My desire to become a source of knowledge and encouragement is part of my longstanding interest in and commitment to international development and teaching. Starting in my childhood, I was exposed to my parents’ work in international peacekeeping and development, and as primary, high school and university teachers.
As a result, I was drawn to the international development and teaching field and developed a desire to help advance the global system of relationships based on the principles of equity and justice. Israel stands out as an example to the commitment for peace (hosting four major world religions: Judaism, Christianity, Muslim and Bahá’í), justice and progress.
This led me to learn from top educators at Hebrew University as part of my professional and academic career. While there, I took two courses: Coexistence in the Middle East, taught by Professor Dr. Menahem Merhavy, and Militant Radical Movements in Contemporary Islam taught by Professor Dr. Daniel Lav.
These courses were designed with great professionalism and care. Every aspect was well planned and the professors proved excellent educators and facilitators, providing a high standard of learning, integrating academic and spiritual elements and raising me up to contribute to the progress of our society.

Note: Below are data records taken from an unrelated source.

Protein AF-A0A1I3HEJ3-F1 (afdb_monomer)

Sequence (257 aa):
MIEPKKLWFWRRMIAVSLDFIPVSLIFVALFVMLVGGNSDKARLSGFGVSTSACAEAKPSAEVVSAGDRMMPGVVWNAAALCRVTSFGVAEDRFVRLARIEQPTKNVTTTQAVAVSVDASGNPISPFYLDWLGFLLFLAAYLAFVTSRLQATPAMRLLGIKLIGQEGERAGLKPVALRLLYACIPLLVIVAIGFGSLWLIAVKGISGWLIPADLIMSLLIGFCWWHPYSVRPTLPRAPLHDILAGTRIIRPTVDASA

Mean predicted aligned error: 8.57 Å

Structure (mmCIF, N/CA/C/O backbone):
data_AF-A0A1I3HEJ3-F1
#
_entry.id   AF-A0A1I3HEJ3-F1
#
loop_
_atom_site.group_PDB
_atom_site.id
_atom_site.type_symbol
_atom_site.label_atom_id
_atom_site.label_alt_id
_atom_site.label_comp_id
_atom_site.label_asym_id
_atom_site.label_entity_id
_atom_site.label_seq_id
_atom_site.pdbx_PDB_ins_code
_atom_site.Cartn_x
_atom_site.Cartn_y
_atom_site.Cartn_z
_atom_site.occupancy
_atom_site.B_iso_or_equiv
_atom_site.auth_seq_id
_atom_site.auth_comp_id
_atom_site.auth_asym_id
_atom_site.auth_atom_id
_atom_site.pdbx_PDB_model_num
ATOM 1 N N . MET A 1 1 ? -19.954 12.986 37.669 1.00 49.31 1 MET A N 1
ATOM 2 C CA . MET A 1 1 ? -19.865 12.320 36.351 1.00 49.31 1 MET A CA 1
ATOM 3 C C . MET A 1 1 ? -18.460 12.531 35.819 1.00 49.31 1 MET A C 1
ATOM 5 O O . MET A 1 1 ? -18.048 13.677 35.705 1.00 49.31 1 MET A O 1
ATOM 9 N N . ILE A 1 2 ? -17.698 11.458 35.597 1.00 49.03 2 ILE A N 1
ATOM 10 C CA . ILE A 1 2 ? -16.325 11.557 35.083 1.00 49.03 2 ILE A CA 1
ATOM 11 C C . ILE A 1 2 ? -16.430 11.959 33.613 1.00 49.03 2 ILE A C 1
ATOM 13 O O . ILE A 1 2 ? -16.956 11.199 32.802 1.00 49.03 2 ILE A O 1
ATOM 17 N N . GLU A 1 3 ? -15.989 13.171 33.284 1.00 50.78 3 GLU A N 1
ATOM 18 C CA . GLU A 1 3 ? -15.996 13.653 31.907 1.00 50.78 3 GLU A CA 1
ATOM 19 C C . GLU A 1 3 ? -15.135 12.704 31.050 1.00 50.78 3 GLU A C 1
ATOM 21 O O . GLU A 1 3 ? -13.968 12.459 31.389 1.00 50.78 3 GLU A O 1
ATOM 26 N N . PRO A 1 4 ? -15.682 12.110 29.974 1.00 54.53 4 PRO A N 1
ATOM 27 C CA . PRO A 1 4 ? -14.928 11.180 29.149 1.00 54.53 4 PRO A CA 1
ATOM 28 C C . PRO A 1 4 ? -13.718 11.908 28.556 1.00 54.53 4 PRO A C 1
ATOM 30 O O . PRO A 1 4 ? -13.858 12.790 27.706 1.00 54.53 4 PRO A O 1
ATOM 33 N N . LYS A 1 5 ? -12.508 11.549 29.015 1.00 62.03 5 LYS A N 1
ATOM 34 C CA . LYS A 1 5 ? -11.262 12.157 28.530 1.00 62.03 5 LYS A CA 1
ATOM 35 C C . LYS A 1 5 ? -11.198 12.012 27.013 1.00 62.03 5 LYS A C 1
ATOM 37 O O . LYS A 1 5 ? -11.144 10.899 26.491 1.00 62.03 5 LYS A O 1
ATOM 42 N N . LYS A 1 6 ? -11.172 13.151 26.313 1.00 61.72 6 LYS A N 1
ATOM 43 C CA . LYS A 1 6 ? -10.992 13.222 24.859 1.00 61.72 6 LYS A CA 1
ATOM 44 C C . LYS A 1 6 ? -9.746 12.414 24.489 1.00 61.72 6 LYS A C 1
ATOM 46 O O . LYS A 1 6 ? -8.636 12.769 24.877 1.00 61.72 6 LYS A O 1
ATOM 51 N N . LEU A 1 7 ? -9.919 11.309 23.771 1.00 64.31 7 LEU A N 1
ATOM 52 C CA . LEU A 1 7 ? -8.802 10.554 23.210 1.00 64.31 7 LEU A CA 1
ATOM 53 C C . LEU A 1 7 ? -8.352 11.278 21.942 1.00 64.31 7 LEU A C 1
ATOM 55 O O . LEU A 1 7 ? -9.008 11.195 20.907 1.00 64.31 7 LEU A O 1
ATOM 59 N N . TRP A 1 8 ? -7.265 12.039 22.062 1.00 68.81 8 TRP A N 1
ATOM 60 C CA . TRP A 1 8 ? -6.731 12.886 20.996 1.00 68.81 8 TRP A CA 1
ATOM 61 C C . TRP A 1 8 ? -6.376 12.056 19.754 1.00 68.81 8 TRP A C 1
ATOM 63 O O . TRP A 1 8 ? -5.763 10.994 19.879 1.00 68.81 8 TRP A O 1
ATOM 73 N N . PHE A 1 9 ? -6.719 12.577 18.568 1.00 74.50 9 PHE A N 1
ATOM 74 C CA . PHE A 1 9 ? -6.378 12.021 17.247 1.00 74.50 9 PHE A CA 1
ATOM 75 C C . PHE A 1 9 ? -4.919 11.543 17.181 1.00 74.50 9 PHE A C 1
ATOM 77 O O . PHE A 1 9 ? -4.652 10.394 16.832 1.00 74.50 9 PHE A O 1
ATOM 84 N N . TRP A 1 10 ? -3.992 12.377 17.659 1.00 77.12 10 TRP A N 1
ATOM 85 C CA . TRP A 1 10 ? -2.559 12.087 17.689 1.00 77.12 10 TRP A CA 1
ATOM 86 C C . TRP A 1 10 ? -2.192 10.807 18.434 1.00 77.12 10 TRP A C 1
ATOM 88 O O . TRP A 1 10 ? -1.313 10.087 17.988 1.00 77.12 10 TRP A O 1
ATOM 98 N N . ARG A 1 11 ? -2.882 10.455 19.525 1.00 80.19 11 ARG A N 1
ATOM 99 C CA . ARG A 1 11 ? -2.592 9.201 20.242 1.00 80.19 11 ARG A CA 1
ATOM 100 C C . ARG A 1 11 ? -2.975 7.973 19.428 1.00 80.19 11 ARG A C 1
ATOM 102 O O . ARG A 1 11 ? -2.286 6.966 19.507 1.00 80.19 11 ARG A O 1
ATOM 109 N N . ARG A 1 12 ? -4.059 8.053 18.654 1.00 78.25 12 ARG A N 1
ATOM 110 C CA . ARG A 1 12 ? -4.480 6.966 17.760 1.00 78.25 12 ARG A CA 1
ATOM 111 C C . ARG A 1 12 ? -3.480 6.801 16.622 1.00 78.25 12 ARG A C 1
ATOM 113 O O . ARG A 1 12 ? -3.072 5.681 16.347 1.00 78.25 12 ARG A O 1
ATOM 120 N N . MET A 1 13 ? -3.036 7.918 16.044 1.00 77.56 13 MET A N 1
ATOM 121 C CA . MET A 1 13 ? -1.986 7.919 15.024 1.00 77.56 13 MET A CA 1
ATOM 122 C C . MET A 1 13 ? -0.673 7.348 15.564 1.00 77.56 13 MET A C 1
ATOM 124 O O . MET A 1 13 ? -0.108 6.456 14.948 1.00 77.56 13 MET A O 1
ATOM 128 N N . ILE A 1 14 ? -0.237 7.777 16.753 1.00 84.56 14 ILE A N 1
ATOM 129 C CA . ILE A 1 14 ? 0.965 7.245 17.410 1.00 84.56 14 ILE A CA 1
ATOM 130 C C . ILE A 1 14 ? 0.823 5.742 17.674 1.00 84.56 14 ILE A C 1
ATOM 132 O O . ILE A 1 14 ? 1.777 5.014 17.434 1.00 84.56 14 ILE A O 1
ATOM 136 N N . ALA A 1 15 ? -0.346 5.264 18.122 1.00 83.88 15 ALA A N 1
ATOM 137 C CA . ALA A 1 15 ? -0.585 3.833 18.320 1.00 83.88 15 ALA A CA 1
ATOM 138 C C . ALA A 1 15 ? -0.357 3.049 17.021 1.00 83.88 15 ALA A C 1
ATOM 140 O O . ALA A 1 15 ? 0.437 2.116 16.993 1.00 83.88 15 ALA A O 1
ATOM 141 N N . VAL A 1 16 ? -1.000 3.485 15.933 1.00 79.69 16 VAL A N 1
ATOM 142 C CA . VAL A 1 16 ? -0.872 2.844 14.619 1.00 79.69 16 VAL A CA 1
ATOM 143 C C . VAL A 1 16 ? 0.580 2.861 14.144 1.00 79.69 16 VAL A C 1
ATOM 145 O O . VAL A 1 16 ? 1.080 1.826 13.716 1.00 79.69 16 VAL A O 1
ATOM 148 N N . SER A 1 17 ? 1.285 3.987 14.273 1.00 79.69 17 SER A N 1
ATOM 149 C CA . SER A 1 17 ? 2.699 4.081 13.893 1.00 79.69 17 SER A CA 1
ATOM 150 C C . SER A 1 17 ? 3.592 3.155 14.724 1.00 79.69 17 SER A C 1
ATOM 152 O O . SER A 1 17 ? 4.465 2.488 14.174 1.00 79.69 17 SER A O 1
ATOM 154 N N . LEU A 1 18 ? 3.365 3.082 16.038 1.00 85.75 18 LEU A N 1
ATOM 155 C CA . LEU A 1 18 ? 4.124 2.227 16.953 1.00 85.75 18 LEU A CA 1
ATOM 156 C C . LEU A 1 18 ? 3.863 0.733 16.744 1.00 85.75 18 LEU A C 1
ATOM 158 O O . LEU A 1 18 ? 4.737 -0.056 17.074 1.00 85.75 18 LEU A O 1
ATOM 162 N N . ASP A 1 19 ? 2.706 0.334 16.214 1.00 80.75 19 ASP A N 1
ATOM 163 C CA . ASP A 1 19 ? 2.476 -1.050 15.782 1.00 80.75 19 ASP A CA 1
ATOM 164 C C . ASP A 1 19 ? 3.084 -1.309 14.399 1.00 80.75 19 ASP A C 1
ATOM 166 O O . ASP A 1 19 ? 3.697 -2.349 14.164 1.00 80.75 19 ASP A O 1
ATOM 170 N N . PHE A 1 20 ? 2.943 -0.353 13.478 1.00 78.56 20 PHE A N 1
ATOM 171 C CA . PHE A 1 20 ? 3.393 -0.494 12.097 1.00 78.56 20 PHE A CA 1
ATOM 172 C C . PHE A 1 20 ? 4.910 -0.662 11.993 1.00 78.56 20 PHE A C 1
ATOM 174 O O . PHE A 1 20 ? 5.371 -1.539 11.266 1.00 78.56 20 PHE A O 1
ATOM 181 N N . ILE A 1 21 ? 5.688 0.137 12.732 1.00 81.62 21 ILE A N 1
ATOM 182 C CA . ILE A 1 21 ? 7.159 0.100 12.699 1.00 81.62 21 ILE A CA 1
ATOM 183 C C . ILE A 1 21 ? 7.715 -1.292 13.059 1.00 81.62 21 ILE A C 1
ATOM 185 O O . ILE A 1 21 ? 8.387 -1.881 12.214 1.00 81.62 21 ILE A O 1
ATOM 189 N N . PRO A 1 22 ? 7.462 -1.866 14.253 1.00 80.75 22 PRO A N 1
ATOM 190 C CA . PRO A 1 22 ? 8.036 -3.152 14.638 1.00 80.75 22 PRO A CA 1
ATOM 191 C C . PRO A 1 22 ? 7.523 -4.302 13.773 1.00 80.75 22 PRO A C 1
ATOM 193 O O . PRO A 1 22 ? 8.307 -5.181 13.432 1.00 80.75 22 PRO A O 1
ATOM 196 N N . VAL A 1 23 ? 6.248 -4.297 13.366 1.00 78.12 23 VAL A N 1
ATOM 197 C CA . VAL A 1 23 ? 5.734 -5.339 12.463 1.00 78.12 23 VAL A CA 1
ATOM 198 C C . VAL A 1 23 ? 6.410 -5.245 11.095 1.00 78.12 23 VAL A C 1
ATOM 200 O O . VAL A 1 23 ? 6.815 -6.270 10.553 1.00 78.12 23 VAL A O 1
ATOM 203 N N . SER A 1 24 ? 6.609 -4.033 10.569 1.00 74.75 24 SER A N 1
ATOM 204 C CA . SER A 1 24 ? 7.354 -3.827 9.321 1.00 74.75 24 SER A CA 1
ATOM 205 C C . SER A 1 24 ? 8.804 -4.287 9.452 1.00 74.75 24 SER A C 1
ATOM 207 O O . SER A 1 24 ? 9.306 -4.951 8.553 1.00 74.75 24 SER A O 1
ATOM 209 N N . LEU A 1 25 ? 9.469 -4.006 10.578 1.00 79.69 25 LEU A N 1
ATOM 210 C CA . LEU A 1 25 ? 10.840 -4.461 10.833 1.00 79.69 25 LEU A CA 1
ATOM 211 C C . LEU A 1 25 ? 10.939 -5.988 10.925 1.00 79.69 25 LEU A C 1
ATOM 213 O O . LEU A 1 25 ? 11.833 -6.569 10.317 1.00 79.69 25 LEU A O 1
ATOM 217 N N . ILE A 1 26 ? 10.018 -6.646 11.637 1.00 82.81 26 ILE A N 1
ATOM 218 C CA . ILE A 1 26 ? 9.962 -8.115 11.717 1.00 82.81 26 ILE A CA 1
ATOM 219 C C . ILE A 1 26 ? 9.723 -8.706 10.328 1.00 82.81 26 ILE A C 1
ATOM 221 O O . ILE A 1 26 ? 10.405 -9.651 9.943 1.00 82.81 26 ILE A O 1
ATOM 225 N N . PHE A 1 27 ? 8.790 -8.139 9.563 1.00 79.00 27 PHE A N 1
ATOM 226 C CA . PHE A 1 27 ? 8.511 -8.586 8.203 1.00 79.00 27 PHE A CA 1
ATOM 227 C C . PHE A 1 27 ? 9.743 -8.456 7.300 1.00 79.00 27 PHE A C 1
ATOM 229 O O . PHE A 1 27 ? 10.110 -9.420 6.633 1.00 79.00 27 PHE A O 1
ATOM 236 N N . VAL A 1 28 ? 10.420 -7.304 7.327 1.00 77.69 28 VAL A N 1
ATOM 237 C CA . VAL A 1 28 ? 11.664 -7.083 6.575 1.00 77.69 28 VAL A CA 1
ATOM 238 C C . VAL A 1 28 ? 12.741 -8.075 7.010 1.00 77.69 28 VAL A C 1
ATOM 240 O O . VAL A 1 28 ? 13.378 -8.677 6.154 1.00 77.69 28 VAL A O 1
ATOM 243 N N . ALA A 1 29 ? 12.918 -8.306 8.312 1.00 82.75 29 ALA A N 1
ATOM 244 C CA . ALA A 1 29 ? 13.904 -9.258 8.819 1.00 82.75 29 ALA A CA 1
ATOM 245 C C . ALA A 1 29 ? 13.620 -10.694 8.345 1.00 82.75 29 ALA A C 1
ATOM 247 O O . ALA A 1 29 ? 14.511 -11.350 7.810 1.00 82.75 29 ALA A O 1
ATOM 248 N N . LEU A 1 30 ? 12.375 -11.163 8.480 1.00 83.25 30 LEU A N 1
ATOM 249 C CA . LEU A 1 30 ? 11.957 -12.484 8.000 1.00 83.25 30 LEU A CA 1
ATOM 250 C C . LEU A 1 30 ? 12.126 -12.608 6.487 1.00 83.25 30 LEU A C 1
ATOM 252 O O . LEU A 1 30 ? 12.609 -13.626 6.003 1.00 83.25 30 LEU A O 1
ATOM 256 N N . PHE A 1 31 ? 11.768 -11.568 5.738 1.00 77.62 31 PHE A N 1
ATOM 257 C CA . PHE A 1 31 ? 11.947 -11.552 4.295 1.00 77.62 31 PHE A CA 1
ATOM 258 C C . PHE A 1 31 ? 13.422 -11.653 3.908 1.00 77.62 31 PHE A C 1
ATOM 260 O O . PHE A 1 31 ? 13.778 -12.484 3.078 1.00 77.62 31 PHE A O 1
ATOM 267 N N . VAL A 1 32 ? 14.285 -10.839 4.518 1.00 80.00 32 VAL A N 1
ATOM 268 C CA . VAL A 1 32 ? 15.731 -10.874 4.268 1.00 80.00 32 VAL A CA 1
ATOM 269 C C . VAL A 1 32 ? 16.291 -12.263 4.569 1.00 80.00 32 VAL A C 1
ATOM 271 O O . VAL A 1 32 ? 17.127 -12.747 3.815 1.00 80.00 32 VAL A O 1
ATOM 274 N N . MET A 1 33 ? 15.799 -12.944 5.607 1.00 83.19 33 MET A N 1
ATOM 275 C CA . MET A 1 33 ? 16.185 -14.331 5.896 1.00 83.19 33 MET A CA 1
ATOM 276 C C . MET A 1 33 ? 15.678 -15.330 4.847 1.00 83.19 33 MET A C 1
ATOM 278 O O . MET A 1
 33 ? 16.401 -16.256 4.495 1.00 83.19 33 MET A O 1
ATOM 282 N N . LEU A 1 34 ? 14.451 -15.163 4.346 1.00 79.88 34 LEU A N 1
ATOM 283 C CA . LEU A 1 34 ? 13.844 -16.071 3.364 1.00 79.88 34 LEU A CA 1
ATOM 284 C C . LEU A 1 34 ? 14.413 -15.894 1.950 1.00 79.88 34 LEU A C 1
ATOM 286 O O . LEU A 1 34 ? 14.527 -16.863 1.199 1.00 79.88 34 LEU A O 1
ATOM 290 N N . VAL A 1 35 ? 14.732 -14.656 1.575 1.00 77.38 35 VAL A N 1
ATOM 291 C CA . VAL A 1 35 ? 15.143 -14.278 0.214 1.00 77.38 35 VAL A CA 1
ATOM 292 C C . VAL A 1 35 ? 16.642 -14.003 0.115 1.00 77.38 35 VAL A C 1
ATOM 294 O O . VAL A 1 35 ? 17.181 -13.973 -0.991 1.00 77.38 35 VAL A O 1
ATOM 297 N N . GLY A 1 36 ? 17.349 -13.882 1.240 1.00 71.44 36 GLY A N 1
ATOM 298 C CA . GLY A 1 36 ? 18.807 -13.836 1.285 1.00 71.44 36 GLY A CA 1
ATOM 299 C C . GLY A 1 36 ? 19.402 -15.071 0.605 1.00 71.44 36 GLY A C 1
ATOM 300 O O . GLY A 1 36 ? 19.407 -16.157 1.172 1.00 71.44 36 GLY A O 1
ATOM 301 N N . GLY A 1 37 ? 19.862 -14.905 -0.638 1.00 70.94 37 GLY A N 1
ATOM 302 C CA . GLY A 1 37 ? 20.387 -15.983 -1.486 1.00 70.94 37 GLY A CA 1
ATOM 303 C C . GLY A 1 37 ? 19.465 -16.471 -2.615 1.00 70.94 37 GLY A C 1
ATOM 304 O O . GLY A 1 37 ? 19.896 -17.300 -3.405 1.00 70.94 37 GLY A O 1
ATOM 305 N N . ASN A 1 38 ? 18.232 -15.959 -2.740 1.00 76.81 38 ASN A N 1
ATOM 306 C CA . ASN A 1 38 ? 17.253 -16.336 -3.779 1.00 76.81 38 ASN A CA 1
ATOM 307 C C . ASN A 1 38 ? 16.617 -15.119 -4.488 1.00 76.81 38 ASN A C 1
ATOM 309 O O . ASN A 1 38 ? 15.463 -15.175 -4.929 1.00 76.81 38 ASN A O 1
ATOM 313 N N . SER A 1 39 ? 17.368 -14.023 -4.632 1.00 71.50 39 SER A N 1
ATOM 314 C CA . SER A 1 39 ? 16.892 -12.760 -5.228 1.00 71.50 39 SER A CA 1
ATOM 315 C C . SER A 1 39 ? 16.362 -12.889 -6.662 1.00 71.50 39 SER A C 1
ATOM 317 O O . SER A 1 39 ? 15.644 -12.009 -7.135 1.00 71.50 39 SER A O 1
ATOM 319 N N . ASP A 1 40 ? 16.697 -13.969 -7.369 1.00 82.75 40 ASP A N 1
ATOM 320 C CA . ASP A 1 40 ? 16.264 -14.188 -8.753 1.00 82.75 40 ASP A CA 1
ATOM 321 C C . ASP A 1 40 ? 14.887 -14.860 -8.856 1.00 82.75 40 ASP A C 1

The course, Coexistence in the Middle East, was intimately linked to the life of Jerusalem and Israel by visiting and meeting key people who collaborate with important institutions of Israel. My major research paper was about how the present and future generations in the Middle East will behave and act toward each other and Israel. i.e., the content of school textbooks throughout the Middle East. Special focus was given towards how Arab children and youth behave towards the Jewish community and how this interaction permeates their future success as a member of a family and society.
For my second course, Militant Radical Movements in Contemporary Islam, my major research paper focused on the development and growth of Islam in Latin America.
To further my understanding of the changing patterns of societal integration in Israel, I analyzed the complex interplay of social structures, culture and individuals’ attitudes and behaviours across time and place. My approach was to look at the interaction of changing dynamics of individual lives against a backdrop of political and social integration.
My studies in Jerusalem provided me with an example of a society that recognizes the oneness and wholeness of human relationships because the world requires bold, practical and actionable strategies that go beyond inspiring visions of the future.
Wilmer is a high school/university administrator, instructor and lecturer in international education, gender equality, climate change and humanitarian assistance. In 2021, he will earn a Doctorate degree in Social Sciences from Royal Roads University.